I left there confused and unconvinced that the focus should be on “competitive clusters” rather than matching what Chile offered with customer needs.  If you spend your time focusing on rivalries, you’re losing time creating more innovation to meet growing market demands and before you know it, your competition will be your problem.  As the famous baseball pitcher, Satchel Paige, said,  “Don’t look back.  Something might be gaining on you.”

As Steve Denning notes about Monitor, “Its consultants were not people with deep experience in understanding what customers might want or what is involved in actually making things or delivering services in particular industries or how to innovate and create new value.”

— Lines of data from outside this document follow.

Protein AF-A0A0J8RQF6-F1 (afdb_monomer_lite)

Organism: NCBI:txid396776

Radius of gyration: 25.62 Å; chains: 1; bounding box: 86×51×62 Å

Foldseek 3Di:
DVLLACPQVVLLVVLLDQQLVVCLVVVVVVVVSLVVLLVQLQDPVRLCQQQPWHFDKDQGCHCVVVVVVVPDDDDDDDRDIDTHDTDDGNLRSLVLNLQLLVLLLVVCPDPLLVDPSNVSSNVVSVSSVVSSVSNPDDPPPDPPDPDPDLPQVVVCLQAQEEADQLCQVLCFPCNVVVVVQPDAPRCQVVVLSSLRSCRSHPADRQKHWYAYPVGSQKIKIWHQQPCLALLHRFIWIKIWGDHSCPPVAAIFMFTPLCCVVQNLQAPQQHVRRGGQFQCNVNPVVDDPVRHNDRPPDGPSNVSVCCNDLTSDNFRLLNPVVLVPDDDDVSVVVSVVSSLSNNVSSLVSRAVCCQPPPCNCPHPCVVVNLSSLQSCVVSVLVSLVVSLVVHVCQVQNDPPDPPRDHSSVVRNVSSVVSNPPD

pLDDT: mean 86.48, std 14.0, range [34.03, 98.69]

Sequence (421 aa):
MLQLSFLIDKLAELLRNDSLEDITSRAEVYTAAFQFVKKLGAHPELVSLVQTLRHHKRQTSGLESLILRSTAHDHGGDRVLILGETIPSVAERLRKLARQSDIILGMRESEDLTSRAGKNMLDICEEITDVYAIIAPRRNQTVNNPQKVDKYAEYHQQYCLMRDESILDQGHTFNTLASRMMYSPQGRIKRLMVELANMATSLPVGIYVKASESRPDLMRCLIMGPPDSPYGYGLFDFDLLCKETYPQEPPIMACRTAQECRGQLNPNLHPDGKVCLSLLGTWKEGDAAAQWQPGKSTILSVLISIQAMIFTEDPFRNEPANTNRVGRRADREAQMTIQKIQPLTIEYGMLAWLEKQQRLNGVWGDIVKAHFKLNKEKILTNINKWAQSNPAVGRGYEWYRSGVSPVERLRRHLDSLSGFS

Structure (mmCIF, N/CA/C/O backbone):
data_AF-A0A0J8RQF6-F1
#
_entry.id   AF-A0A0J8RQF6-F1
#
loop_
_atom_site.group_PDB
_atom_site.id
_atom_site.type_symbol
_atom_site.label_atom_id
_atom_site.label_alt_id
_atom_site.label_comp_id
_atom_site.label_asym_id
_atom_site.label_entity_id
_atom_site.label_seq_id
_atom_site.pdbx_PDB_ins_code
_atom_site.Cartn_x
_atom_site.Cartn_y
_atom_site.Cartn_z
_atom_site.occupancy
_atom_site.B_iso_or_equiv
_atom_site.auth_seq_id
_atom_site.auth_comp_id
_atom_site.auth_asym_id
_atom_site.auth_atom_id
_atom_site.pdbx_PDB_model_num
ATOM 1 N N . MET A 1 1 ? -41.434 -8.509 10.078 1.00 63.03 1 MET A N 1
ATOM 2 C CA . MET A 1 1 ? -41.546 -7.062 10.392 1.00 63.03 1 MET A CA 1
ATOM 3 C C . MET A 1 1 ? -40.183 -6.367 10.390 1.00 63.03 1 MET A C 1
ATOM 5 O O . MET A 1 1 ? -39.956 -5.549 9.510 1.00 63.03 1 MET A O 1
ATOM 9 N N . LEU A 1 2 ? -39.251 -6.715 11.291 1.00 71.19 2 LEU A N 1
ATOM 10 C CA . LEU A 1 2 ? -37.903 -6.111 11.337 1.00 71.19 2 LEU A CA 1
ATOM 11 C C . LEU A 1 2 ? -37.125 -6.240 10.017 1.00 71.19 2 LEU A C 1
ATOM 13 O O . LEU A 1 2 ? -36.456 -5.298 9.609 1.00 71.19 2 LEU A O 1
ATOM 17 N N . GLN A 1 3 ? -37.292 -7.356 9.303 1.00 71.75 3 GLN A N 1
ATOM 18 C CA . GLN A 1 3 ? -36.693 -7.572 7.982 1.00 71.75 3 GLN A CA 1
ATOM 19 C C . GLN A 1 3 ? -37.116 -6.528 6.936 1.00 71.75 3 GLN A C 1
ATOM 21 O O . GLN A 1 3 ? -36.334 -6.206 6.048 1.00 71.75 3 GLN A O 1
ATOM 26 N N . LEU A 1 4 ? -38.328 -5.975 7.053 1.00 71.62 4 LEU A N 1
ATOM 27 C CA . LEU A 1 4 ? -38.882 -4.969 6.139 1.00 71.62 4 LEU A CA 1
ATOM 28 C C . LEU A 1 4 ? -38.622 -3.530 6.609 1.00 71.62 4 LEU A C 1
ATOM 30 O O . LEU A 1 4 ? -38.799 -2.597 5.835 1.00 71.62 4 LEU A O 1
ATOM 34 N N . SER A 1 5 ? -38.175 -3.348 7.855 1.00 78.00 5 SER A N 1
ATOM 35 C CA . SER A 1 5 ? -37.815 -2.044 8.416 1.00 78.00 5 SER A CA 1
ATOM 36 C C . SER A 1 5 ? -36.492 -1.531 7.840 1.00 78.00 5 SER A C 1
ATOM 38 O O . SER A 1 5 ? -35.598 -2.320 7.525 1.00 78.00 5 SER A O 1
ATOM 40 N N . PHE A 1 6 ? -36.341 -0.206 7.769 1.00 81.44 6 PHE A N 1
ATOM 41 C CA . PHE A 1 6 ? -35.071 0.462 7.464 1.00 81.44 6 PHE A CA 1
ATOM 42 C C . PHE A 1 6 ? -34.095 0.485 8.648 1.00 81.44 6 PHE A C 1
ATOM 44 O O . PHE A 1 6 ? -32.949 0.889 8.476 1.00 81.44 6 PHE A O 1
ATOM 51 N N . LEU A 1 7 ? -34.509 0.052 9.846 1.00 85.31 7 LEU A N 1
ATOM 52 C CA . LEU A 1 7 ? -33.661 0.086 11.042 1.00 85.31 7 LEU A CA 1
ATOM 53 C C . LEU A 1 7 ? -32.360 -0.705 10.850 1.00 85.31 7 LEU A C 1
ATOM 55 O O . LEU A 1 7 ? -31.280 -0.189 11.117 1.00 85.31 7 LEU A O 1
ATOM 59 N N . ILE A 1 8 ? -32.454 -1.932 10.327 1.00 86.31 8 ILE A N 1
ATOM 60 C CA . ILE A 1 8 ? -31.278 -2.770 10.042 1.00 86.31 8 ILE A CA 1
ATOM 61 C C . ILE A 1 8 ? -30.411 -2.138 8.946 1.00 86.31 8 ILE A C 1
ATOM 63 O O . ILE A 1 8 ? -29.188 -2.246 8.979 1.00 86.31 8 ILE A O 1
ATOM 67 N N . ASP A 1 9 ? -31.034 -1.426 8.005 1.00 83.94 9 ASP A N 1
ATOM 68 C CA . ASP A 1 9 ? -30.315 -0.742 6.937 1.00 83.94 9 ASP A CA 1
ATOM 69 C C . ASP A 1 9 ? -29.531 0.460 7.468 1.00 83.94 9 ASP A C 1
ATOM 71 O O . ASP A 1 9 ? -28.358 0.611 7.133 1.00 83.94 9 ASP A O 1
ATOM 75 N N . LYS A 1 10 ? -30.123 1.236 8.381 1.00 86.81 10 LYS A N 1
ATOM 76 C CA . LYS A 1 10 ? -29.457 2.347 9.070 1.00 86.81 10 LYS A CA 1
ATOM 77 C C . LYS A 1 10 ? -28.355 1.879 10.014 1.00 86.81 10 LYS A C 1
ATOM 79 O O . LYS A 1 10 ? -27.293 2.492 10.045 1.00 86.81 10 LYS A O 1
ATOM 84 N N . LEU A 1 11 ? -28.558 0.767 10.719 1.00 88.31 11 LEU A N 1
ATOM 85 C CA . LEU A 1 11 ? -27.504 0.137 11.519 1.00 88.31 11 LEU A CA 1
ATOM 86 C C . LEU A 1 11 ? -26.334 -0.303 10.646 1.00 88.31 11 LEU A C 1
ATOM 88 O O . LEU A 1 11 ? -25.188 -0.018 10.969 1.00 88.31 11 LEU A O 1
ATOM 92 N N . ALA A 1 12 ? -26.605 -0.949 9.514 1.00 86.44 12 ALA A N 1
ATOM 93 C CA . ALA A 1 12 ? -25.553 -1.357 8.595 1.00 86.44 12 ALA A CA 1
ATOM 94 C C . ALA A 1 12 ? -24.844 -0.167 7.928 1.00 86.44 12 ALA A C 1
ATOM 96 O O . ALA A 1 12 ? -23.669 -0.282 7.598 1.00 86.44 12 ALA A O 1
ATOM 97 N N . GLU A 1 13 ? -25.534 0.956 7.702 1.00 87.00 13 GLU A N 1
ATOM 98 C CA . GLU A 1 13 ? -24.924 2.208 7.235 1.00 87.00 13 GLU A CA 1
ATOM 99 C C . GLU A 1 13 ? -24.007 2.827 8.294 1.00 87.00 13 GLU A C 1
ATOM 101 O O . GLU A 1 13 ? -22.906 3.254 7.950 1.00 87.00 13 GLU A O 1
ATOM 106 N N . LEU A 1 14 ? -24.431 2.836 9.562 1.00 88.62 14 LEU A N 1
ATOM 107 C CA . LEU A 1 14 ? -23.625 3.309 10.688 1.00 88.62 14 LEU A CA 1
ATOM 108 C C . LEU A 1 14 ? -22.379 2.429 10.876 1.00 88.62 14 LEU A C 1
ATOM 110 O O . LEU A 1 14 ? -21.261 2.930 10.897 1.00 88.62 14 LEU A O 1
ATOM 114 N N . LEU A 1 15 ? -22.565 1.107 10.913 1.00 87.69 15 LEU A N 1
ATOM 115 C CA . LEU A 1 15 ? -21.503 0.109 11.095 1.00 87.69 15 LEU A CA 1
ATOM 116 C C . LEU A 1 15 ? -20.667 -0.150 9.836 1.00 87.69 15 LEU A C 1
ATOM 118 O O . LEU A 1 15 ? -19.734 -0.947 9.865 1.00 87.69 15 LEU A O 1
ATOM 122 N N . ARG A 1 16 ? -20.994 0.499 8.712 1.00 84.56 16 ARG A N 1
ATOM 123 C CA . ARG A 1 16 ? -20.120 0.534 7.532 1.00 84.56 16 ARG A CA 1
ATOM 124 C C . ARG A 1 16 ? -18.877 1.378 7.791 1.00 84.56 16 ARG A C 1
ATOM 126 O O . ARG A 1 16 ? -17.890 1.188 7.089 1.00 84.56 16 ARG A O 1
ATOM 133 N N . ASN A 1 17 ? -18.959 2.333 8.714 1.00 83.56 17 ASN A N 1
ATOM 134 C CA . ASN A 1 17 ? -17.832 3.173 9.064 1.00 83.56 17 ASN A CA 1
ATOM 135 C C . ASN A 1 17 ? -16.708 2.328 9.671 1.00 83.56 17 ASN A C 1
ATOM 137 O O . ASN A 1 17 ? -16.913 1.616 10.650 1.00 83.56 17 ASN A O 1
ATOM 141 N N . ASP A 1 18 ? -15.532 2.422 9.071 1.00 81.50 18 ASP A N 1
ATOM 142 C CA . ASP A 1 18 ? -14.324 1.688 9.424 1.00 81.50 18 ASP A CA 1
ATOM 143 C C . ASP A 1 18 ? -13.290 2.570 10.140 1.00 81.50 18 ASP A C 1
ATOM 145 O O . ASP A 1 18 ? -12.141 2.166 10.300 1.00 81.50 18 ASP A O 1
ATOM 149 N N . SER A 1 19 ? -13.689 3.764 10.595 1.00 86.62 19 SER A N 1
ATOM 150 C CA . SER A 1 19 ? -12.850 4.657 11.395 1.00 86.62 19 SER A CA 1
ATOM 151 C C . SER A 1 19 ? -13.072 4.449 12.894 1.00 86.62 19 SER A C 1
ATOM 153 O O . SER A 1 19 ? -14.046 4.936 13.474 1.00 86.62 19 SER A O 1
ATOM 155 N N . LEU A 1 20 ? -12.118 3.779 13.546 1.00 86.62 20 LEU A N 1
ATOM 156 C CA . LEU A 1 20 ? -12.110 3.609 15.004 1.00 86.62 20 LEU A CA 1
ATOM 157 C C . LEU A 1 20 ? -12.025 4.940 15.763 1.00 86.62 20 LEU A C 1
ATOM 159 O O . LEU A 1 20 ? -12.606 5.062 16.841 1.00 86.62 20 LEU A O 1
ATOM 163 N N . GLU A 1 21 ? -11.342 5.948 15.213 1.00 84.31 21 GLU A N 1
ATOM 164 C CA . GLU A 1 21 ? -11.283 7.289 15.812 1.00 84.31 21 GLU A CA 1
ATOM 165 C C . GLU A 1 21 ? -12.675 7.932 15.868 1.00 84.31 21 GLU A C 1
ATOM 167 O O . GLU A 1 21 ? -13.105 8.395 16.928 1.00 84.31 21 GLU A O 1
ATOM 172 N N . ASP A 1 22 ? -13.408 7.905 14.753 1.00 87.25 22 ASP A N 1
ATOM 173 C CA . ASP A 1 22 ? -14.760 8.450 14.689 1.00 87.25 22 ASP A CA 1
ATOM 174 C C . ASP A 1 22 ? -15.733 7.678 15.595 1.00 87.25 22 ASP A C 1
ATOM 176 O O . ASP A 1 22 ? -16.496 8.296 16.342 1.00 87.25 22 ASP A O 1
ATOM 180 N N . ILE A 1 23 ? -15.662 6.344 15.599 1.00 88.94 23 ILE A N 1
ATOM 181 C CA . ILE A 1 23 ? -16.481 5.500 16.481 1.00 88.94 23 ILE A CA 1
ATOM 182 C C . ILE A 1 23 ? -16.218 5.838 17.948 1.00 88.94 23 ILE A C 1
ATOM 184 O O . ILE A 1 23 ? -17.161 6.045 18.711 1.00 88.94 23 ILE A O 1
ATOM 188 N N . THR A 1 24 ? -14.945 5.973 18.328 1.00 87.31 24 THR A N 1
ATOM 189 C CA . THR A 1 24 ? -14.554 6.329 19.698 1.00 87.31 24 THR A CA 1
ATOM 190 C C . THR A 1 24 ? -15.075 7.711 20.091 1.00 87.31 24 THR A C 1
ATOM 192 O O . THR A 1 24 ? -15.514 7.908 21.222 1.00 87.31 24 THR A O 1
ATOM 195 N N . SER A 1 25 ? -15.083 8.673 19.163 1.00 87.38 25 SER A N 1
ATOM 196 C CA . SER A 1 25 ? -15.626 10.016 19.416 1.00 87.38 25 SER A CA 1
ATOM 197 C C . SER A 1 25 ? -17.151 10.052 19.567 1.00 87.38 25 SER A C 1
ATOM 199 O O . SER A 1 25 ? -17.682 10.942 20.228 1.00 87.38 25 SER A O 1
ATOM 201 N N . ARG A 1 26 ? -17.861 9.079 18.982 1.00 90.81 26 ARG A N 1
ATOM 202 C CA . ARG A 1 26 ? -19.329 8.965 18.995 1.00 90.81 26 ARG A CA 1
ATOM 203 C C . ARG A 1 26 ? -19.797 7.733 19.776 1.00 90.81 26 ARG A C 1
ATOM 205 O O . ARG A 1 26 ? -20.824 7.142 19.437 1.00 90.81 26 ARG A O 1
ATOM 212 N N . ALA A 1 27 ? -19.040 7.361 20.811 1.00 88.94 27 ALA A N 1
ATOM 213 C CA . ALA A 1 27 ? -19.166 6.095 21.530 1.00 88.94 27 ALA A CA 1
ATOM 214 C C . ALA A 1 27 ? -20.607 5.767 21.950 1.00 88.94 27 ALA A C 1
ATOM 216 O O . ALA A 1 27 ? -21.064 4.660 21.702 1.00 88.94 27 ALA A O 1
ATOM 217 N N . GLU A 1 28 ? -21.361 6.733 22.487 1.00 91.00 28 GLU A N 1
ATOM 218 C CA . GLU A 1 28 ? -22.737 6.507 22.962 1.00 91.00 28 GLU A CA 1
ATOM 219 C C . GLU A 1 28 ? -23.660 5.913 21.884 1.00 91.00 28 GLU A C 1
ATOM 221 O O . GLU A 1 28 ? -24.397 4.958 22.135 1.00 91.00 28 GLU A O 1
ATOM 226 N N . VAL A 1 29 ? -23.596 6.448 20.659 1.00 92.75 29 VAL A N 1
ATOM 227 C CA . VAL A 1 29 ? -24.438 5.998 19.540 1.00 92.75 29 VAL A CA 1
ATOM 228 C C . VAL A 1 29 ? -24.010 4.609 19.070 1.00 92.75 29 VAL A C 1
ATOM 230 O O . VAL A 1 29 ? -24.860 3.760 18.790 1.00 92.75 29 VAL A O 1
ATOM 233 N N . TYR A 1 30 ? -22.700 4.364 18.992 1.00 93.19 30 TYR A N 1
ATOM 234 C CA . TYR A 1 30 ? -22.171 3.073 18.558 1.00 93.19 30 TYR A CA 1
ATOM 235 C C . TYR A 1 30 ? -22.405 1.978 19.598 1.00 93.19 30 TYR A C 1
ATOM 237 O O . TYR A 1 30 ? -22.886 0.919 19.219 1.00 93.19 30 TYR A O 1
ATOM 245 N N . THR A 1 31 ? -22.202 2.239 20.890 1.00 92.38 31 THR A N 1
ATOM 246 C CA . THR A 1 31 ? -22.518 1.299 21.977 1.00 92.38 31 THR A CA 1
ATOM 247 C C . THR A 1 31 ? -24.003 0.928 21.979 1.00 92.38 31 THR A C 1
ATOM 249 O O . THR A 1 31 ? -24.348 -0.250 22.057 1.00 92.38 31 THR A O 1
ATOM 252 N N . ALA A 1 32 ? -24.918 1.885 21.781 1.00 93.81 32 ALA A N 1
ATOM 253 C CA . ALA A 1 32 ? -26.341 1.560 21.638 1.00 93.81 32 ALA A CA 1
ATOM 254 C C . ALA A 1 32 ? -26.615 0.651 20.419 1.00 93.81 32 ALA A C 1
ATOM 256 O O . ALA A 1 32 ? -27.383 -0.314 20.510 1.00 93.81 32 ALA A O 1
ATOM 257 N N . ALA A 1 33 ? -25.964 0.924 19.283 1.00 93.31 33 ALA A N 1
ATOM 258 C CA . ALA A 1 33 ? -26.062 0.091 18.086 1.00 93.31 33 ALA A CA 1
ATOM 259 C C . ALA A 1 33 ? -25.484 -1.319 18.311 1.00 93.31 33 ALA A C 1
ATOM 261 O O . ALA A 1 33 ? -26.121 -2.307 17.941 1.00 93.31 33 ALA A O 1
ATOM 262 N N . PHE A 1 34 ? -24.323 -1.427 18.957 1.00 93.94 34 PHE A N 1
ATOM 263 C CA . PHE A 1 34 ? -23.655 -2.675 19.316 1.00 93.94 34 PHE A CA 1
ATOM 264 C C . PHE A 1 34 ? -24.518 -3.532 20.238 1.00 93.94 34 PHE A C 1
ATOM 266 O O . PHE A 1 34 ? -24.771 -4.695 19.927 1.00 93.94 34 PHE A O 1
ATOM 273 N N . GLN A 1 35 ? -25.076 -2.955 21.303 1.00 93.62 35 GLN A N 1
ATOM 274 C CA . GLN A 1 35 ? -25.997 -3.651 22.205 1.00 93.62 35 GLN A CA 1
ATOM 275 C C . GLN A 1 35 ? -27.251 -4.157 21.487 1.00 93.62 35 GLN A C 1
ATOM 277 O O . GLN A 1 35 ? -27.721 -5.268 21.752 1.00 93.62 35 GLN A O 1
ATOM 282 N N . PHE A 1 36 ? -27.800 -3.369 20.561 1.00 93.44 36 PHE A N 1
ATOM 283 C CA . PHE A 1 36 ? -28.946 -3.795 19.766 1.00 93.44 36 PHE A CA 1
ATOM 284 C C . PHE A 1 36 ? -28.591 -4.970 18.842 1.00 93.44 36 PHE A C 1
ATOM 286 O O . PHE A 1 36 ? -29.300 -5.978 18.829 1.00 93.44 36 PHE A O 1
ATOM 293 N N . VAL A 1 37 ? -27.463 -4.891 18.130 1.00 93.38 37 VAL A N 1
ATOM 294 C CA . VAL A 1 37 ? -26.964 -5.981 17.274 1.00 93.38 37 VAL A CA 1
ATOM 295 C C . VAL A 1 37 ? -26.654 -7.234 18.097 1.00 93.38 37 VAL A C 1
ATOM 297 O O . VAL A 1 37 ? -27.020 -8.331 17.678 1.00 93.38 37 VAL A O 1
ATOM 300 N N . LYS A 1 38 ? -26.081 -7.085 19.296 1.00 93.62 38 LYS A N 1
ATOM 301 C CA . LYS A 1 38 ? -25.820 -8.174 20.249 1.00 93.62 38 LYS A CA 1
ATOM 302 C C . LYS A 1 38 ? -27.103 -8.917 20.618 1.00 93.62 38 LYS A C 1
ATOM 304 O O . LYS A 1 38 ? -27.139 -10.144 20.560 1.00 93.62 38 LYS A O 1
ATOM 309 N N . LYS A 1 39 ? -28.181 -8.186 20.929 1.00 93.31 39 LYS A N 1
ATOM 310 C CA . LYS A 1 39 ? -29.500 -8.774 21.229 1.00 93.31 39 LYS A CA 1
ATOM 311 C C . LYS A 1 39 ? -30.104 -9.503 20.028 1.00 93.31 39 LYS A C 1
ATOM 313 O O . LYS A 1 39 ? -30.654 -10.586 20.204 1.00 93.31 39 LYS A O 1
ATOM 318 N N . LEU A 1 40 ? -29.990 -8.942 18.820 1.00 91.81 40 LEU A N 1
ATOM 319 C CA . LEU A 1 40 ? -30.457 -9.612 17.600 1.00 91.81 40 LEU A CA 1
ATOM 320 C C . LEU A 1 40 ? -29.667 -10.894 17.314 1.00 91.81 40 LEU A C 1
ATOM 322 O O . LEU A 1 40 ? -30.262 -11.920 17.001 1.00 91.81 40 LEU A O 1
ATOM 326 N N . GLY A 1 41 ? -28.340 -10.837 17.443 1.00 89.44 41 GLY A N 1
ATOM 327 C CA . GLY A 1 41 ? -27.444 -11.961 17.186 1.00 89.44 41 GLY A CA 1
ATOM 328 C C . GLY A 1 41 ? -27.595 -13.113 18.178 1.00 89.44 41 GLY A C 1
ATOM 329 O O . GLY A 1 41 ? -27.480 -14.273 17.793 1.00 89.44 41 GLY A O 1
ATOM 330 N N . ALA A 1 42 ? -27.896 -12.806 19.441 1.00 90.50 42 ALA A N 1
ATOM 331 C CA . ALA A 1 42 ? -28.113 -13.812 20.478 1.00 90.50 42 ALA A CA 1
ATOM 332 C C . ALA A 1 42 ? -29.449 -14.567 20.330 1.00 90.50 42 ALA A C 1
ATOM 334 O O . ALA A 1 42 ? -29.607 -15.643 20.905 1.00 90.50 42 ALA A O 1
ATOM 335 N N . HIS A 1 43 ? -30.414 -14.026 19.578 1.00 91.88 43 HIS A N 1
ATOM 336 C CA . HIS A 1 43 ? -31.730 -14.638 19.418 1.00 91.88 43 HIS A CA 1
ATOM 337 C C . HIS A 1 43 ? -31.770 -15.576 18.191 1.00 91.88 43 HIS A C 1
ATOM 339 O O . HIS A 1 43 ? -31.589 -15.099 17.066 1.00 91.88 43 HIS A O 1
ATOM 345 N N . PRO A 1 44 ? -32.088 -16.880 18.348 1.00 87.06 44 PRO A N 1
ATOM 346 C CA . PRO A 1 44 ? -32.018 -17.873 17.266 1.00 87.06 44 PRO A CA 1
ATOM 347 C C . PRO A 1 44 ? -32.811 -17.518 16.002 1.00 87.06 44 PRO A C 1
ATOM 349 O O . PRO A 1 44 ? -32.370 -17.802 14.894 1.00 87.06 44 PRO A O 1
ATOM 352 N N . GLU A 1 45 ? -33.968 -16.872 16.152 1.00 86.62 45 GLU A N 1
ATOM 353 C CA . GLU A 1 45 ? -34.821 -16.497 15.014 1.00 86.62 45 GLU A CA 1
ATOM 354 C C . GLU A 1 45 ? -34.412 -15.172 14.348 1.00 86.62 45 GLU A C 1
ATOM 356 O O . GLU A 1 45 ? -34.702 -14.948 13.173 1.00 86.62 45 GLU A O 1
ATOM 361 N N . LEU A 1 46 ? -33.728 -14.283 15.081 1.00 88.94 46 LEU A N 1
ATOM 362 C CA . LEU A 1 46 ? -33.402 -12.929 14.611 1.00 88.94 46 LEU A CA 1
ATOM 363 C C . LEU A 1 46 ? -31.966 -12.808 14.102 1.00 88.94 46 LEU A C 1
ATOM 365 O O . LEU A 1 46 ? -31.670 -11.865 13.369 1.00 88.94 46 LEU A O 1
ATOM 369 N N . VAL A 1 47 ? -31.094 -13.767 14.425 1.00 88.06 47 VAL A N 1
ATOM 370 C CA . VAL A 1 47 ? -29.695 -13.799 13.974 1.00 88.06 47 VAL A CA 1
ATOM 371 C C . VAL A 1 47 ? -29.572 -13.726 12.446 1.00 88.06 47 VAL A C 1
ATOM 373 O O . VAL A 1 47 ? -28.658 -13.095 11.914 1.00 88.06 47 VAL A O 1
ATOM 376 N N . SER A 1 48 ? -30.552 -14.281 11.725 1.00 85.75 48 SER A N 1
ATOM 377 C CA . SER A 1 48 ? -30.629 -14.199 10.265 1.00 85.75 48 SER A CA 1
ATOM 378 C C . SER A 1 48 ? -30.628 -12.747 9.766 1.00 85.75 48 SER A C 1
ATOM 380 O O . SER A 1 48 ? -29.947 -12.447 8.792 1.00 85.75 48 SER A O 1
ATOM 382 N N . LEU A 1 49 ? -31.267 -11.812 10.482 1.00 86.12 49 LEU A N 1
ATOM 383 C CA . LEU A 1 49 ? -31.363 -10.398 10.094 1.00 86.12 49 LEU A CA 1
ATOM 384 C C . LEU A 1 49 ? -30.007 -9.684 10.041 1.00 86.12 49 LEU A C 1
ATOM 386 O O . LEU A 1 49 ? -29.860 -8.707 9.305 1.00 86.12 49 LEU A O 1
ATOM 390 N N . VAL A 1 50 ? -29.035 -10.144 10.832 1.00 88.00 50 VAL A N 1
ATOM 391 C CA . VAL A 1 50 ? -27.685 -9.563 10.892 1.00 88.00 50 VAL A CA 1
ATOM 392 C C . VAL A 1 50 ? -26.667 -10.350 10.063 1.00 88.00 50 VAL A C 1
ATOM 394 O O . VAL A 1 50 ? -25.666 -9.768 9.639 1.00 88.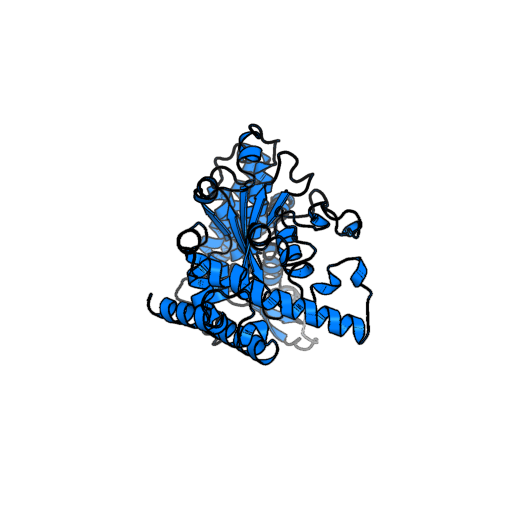00 50 VAL A O 1
ATOM 397 N N . GLN A 1 51 ? -26.933 -11.630 9.782 1.00 86.50 51 GLN A N 1
ATOM 398 C CA . GLN A 1 51 ? -26.037 -12.527 9.045 1.00 86.50 51 GLN A CA 1
ATOM 399 C C . GLN A 1 51 ? -26.294 -12.567 7.538 1.00 86.50 51 GLN A C 1
ATOM 401 O O . GLN A 1 51 ? -25.334 -12.623 6.767 1.00 86.50 51 GLN A O 1
ATOM 406 N N . THR A 1 52 ? -27.553 -12.532 7.098 1.00 82.50 52 THR A N 1
ATOM 407 C CA . THR A 1 52 ? -27.887 -12.710 5.681 1.00 82.50 52 THR A CA 1
ATOM 408 C C . THR A 1 52 ? -27.674 -11.434 4.879 1.00 82.50 52 THR A C 1
ATOM 410 O O . THR A 1 52 ? -27.807 -10.321 5.398 1.00 82.50 52 THR A O 1
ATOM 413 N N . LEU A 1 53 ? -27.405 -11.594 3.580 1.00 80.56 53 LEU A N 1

Today, factors such as globalization, the Internet, and the growth of social media have heightened the importance of building strategy around customers.  Now that the world is flat, customers decide who wins in every industry and political arena.  As Denning ends his article, “Monitor was crushed by the single dominant force in today’s marketplace:  the customer.”

It’s hard to argue against the man who is one of the most cited scholars in economics and business and whose ideas are widely used by business and government leaders around the world.  But we are in a different time where the key is satisfying customer needs for innovation, whether they be in features, quality, service, or value.  Companies like Apple, Amazon, Fresh Direct, and Kayak are just a few of the examples of how our flattened world has given power to customers.

Our consulting approach is to put customers at the center and to understand their frustrations.  After all, a frustration is simply an unmet need.  Find the innovation to serve that need, erase the frustration and you’ll find a successful business — that’s a short speech in any elevator.